WMO Instruments Part 2.2: File Handlers#3
sfinkens wants to merge 22 commits into
wmo-instruments-part1from
wmo-instruments-part2-file-handlers

Conversation

@sfinkens
Copy link
Copy Markdown
Owner

@sfinkens sfinkens commented May 19, 2026

Update file handlers to provide WMO instrument names. To be merged into pytroll#3390. This is the biggest PR of the series.

Summary

  • Replace sensor dataset attribute with WMO-compliant instruments in file handlers.
  • Change sensors: [mysensor] -> instruments: [mysensor] in reader YAML files
  • Update YAML reader to support both sensors and instruments, with a deprecation warning for sensors
  • Update satpy_cf_nc reader to support both instruments and sensor, with a deprecation warning for sensor.

Breaking Changes

Removing the sensor attribute is currently backwards incompatible. In one of the follow-up PRs I will add a config switch for getting the legacy sensor attribute back. If enabled, scene.__getitem__ would populate sensor with the internal instrument name.

Notes

  • I added more explicit instrument sets in some places
    • Ocean Color CCI now uses: {"SeaWiFS", "MERIS", "MODIS", "VIIRS"} instead of merged. Source: PML documentation
    • geocat now uses IMAGER (GOES 12-15) instead of goes_imager. The source attribute is just goes, so there's no way to distinguish between 8-11 and 12-15.
  • Some readers define a sensor property but never use it. I still changed those to WMO names.
  • Some readers define a sensor property that is not an instrument such as mimic. I didn't change those.
  • Closes #xxxx
  • Tests added
  • Fully documented
  • Add your name to AUTHORS.md if not there already

@sfinkens
Copy link
Copy Markdown
Owner Author

Please review if you have time @djhoese and @martin

@djhoese
Copy link
Copy Markdown

djhoese commented May 19, 2026

Wow, this is a lot of work. Nice job. I have not looked at the code and only your description so far.

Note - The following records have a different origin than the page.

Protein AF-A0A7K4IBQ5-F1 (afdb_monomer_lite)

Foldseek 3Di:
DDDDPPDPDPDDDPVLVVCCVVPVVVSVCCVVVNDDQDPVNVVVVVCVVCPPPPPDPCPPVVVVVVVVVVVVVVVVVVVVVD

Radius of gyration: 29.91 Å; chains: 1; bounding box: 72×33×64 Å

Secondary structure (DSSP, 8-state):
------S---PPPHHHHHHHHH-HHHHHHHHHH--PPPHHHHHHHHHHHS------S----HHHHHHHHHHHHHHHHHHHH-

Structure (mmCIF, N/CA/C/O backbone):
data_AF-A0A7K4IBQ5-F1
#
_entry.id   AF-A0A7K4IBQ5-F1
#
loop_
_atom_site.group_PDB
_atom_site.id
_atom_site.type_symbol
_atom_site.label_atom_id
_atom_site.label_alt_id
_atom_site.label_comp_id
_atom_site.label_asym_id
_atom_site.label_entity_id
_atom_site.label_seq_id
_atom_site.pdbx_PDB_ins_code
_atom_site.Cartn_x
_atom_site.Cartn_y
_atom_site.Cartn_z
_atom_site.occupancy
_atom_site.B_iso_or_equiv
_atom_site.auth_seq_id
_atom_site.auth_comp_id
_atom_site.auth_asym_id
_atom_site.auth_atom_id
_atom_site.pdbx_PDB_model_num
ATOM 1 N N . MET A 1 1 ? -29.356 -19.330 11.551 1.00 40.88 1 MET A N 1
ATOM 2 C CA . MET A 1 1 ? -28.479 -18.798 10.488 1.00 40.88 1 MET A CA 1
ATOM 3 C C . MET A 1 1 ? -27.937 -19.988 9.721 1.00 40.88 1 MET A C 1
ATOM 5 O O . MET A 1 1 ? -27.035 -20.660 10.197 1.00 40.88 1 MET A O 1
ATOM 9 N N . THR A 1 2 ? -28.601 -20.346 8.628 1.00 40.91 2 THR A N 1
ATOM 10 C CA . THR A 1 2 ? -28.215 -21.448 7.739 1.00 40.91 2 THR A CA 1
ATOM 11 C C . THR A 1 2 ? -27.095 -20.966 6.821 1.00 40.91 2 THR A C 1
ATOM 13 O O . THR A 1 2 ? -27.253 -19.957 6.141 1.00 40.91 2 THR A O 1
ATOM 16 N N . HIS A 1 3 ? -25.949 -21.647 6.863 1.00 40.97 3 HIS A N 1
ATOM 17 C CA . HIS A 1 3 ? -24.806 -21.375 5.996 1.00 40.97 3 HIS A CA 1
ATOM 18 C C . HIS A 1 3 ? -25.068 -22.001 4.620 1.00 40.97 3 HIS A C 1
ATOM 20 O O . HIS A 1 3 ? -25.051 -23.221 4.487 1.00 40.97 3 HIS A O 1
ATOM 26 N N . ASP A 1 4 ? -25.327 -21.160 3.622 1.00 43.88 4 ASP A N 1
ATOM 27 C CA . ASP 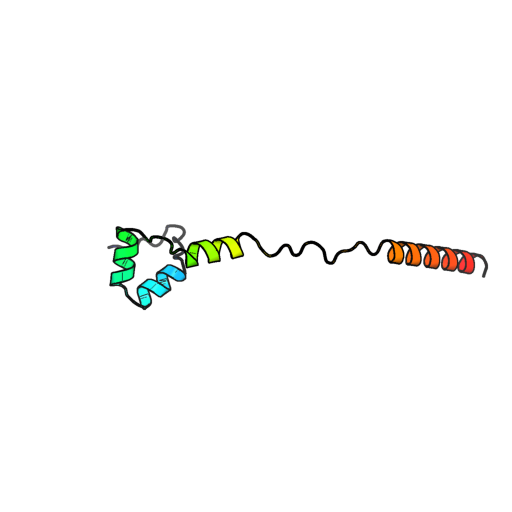A 1 4 ? -25.390 -21.543 2.211 1.00 43.88 4 ASP A CA 1
ATOM 28 C C . ASP A 1 4 ? -23.957 -21.601 1.649 1.00 43.88 4 ASP A C 1
ATOM 30 O O . ASP A 1 4 ? -23.193 -20.643 1.792 1.00 43.88 4 ASP A O 1
ATOM 34 N N . THR A 1 5 ? -23.555 -22.731 1.061 1.00 51.84 5 THR A N 1
ATOM 35 C CA . THR A 1 5 ? -22.163 -23.022 0.647 1.00 51.84 5 THR A CA 1
ATOM 36 C C . THR A 1 5 ? -21.907 -22.866 -0.859 1.00 51.84 5 THR A C 1
ATOM 38 O O . THR A 1 5 ? -20.841 -23.243 -1.339 1.00 51.84 5 THR A O 1
ATOM 41 N N . THR A 1 6 ? -22.842 -22.288 -1.622 1.00 48.78 6 THR A N 1
ATOM 42 C CA . THR A 1 6 ? -22.806 -22.257 -3.103 1.00 48.78 6 THR A CA 1
ATOM 43 C C . THR A 1 6 ? -22.800 -20.859 -3.735 1.00 48.78 6 THR A C 1
ATOM 45 O O . THR A 1 6 ? -23.234 -20.694 -4.872 1.00 48.78 6 THR A O 1
ATOM 48 N N . SER A 1 7 ? -22.277 -19.843 -3.048 1.00 48.34 7 SER A N 1
ATOM 49 C CA . SER A 1 7 ? -21.903 -18.562 -3.674 1.00 48.34 7 SER A CA 1
ATOM 50 C C . SER A 1 7 ? -20.373 -18.489 -3.723 1.00 48.34 7 SER A C 1
ATOM 52 O O . SER A 1 7 ? -19.772 -18.960 -2.754 1.00 48.34 7 SER A O 1
ATOM 54 N N . PRO A 1 8 ? -19.713 -17.974 -4.789 1.00 47.09 8 PRO A N 1
ATOM 55 C CA . PRO A 1 8 ? -18.263 -17.773 -4.786 1.00 47.09 8 PRO A CA 1
ATOM 56 C C . PRO A 1 8 ? -17.916 -16.985 -3.528 1.00 47.09 8 PRO A C 1
ATOM 58 O O . PRO A 1 8 ? -18.295 -15.823 -3.385 1.00 47.09 8 PRO A O 1
ATOM 61 N N . GLY A 1 9 ? -17.343 -17.706 -2.563 1.00 47.97 9 GLY A N 1
ATOM 62 C CA . GLY A 1 9 ? -17.368 -17.311 -1.167 1.00 47.97 9 GLY A CA 1
ATOM 63 C C . GLY A 1 9 ? -16.739 -15.944 -1.028 1.00 47.97 9 GLY A C 1
ATOM 64 O O . GLY A 1 9 ? -15.624 -15.735 -1.500 1.00 47.97 9 GLY A O 1
ATOM 65 N N . THR A 1 10 ? -17.462 -15.016 -0.410 1.00 62.03 10 THR A N 1
ATOM 66 C CA . THR A 1 10 ? -16.930 -13.717 -0.014 1.00 62.03 10 THR A CA 1
ATOM 67 C C . THR A 1 10 ? -15.679 -13.973 0.817 1.00 62.03 10 THR A C 1
ATOM 69 O O . THR A 1 10 ? -15.768 -14.318 1.998 1.00 62.03 10 THR A O 1
ATOM 72 N N . TYR A 1 11 ? -14.509 -13.894 0.186 1.00 69.38 11 TYR A N 1
ATOM 73 C CA . TYR A 1 11 ? -13.244 -14.033 0.884 1.00 69.38 11 TYR A CA 1
ATOM 74 C C . TYR A 1 11 ? -13.194 -12.914 1.919 1.00 69.38 11 TYR A C 1
ATOM 76 O O . TYR A 1 11 ? -13.291 -11.735 1.580 1.00 69.38 11 TYR A O 1
ATOM 84 N N . ARG A 1 12 ? -13.128 -13.297 3.195 1.00 72.81 12 ARG A N 1
ATOM 85 C CA . ARG A 1 12 ? -12.994 -12.338 4.290 1.00 72.81 12 ARG A CA 1
ATOM 86 C C . ARG A 1 12 ? -11.571 -11.812 4.295 1.00 72.81 12 ARG A C 1
ATOM 88 O O . ARG A 1 12 ? -10.629 -12.587 4.121 1.00 72.81 12 ARG A O 1
ATOM 95 N N . ASP A 1 1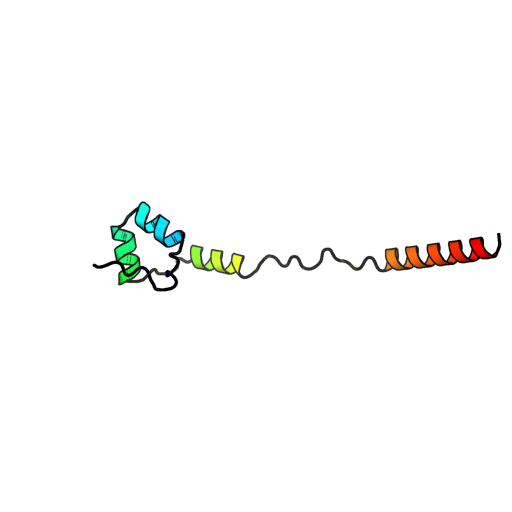3 ? -11.431 -10.511 4.514 1.00 82.00 13 ASP A N 1
ATOM 96 C CA . ASP A 1 13 ? -10.118 -9.919 4.711 1.00 82.00 13 ASP A CA 1
ATOM 97 C C . ASP A 1 13 ? -9.452 -10.571 5.938 1.00 82.00 13 ASP A C 1
ATOM 99 O O . ASP A 1 13 ? -10.080 -10.857 6.963 1.00 82.00 13 ASP A O 1
ATOM 103 N N . VAL A 1 14 ? -8.155 -10.838 5.827 1.00 87.25 14 VAL A N 1
ATOM 104 C CA . VAL A 1 14 ? -7.339 -11.355 6.927 1.00 87.25 14 VAL A CA 1
ATOM 105 C C . VAL A 1 14 ? -7.321 -10.356 8.088 1.00 87.25 14 VAL A C 1
ATOM 107 O O . VAL A 1 14 ? -7.220 -10.761 9.249 1.00 87.25 14 VAL A O 1
ATOM 110 N N . SER A 1 15 ? -7.447 -9.058 7.791 1.00 83.94 15 SER A N 1
ATOM 111 C CA . SER A 1 15 ? -7.579 -8.006 8.801 1.00 83.94 15 SER A CA 1
ATOM 112 C C . SER A 1 15 ? -8.837 -8.200 9.667 1.00 83.94 15 SER A C 1
ATOM 114 O O . SER A 1 15 ? -8.733 -8.201 10.896 1.00 83.94 15 SER A O 1
ATOM 116 N N . ASP A 1 16 ? -9.982 -8.504 9.051 1.00 85.50 16 ASP A N 1
ATOM 117 C CA . ASP A 1 16 ? -11.254 -8.785 9.728 1.00 85.50 16 ASP A CA 1
ATOM 118 C C . ASP A 1 16 ? -11.184 -10.037 10.602 1.00 85.50 16 ASP A C 1
ATOM 120 O O . ASP A 1 16 ? -11.635 -10.036 11.750 1.00 85.50 16 ASP A O 1
ATOM 124 N N . LEU A 1 17 ? -10.598 -11.115 10.070 1.00 88.56 17 LEU A N 1
ATOM 125 C CA . LEU A 1 17 ? -10.415 -12.365 10.811 1.00 88.56 17 LEU A CA 1
ATOM 126 C C . LEU A 1 17 ? -9.549 -12.146 12.056 1.00 88.56 17 LEU A C 1
ATOM 128 O O . LEU A 1 17 ? -9.844 -12.678 13.127 1.00 88.56 17 LEU A O 1
ATOM 132 N N . ARG A 1 18 ? -8.505 -11.321 11.933 1.00 91.19 18 ARG A N 1
ATOM 133 C CA . ARG A 1 18 ? -7.645 -10.945 13.054 1.00 91.19 18 ARG A CA 1
ATOM 134 C C . ARG A 1 18 ? -8.419 -10.145 14.101 1.00 91.19 18 ARG A C 1
ATOM 136 O O . ARG A 1 18 ? -8.310 -10.460 15.284 1.00 91.19 18 ARG A O 1
ATOM 143 N N . THR A 1 19 ? -9.205 -9.147 13.696 1.00 89.81 19 THR A N 1
ATOM 144 C CA . THR A 1 19 ? -10.015 -8.358 14.638 1.00 89.81 19 THR A CA 1
ATOM 145 C C . THR A 1 19 ? -11.032 -9.234 15.366 1.00 89.81 19 THR A C 1
ATOM 147 O O . THR A 1 19 ? -11.133 -9.139 16.588 1.00 89.81 19 THR A O 1
ATOM 150 N N . GLN A 1 20 ? -11.719 -10.135 14.653 1.00 91.00 20 GLN A N 1
ATOM 151 C CA . GLN A 1 20 ? -12.656 -11.080 15.264 1.00 91.00 20 GLN A CA 1
ATOM 152 C C . GLN A 1 20 ? -11.963 -11.986 16.293 1.00 91.00 20 GLN A C 1
ATOM 154 O O . GLN A 1 20 ? -12.501 -12.181 17.380 1.00 91.00 20 GLN A O 1
ATOM 159 N N . TYR A 1 21 ? -10.766 -12.497 15.981 1.00 93.44 21 TYR A N 1
ATOM 160 C CA . TYR A 1 21 ? -9.996 -13.342 16.898 1.00 93.44 21 TYR A CA 1
ATOM 161 C C . TYR A 1 21 ? -9.583 -12.605 18.182 1.00 93.44 21 TYR A C 1
ATOM 163 O O . TYR A 1 21 ? -9.649 -13.175 19.267 1.00 93.44 21 TYR A O 1
ATOM 171 N N . PHE A 1 22 ? -9.168 -11.338 18.081 1.00 93.75 22 PHE A N 1
ATOM 172 C CA . PHE A 1 22 ? -8.763 -10.557 19.255 1.00 93.75 22 PHE A CA 1
ATOM 173 C C . PHE A 1 22 ? -9.947 -10.067 20.092 1.00 93.75 22 PHE A C 1
ATOM 175 O O . PHE A 1 22 ? -9.867 -10.062 21.319 1.00 93.75 22 PHE A O 1
ATOM 182 N N . CYS A 1 23 ? -11.020 -9.597 19.452 1.00 94.62 23 CYS A N 1
ATOM 183 C CA . CYS A 1 23 ? -12.208 -9.107 20.138 1.00 94.62 23 CYS A CA 1
ATOM 184 C C . CYS A 1 23 ? -13.431 -9.156 19.217 1.00 94.62 23 CYS A C 1
ATOM 186 O O . CYS A 1 23 ? -13.682 -8.250 18.419 1.00 94.62 23 CYS A O 1
ATOM 188 N N . GLU A 1 24 ? -14.246 -10.191 19.391 1.00 92.62 24 GLU A N 1
ATOM 189 C CA . GLU A 1 24 ? -15.460 -10.394 18.599 1.00 92.62 24 GLU A CA 1
ATOM 190 C C . GLU A 1 24 ? -16.462 -9.238 18.744 1.00 92.62 24 GLU A C 1
ATOM 192 O O . GLU A 1 24 ? -17.052 -8.793 17.760 1.00 92.62 24 GLU A O 1
ATOM 197 N N . TYR A 1 25 ? -16.600 -8.677 19.951 1.00 91.50 25 TYR A N 1
ATOM 198 C CA . TYR A 1 25 ? -17.498 -7.543 20.177 1.00 91.50 25 TYR A CA 1
ATOM 199 C C . TYR A 1 25 ? -17.054 -6.284 19.419 1.00 91.50 25 TYR A C 1
ATOM 201 O O . TYR A 1 25 ? -17.881 -5.565 18.861 1.00 91.50 25 TYR A O 1
ATOM 209 N N . ARG A 1 26 ? -15.742 -6.035 19.338 1.00 90.50 26 ARG A N 1
ATOM 210 C CA . ARG A 1 26 ? -15.199 -4.939 18.530 1.00 90.50 26 ARG A CA 1
ATOM 211 C C . ARG A 1 26 ? -15.486 -5.159 17.047 1.00 90.50 26 ARG A C 1
ATOM 213 O O . ARG A 1 26 ? -15.919 -4.223 16.386 1.00 90.50 26 ARG A O 1
ATOM 220 N N . TYR A 1 27 ? -15.280 -6.377 16.545 1.00 91.50 27 TYR A N 1
ATOM 221 C CA . TYR A 1 27 ? -15.590 -6.711 15.154 1.00 91.50 27 TYR A CA 1
ATOM 222 C C . TYR A 1 27 ? -17.061 -6.433 14.816 1.00 91.50 27 TYR A C 1
ATOM 224 O O . TYR A 1 27 ? -17.366 -5.805 13.804 1.00 91.50 27 TYR A O 1
ATOM 232 N N . TYR A 1 28 ? -17.974 -6.826 15.707 1.00 91.38 28 TYR A N 1
ATOM 233 C CA . TYR A 1 28 ? -19.399 -6.539 15.562 1.00 91.38 28 TYR A CA 1
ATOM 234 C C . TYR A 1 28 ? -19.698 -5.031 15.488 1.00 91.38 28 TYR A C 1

  1. The enum sounds good, but does scare me because of it needing to be updated to add support for new sensors, but it sounds like for the most part you worked around that by just using strings for the instruments to keep it simple?
  2. Regarding sensor properties in some readers, I wonder if they were trying to have a sensor_names property that is then used by the base reader here.
  3. Would it be worth it to retain hyphens (-) in the serialized instrument name to improve readability and keep some backwards compatibility?
  4. I don't remember what our long term goal was for composites and the sensor visir/<sensor> idea. I mean, I think technically it can be a long tree of dependencies like visir/some_category/some_property/abi and it would load visir.yaml, some_category.yaml, and some_property.yaml to get "depedencies". We've also talked about and have issues about flattening the composite YAMLs and just always loading all of them...I think. Wait, why does the YAML need to use the WMO name anyway? The filenames are already using the serialized version so why can't/shouldn't the attributes in those files use it?

@sfinkens
Copy link
Copy Markdown
Owner Author

  1. I think it would be nice to update the Enum with new instruments, but it's not necessary. But you can also just use strings.
  2. I don't know. Sometimes it's just an instance attribute not a property. We could of course add more sensor_names properties in a follow-up PR.
  3. Good idea
  4. I like the idea that all YAMLs contain normalized names. I think that needs only two adjustments:
    • Normalize WMO names in scene.sensor_names where dataset and YAML attributes are mixed
    • Translate normalized name back to WMO name, where file handlers add YAML contents to dataset attributes.

@djhoese
Copy link
Copy Markdown

djhoese commented May 20, 2026

I like the idea that all YAMLs contain normalized names. I think that needs only two adjustments:

Normalize WMO names in scene.sensor_names where dataset and YAML attributes are mixed
Translate normalized name back to WMO name, where file handlers add YAML contents to dataset attributes.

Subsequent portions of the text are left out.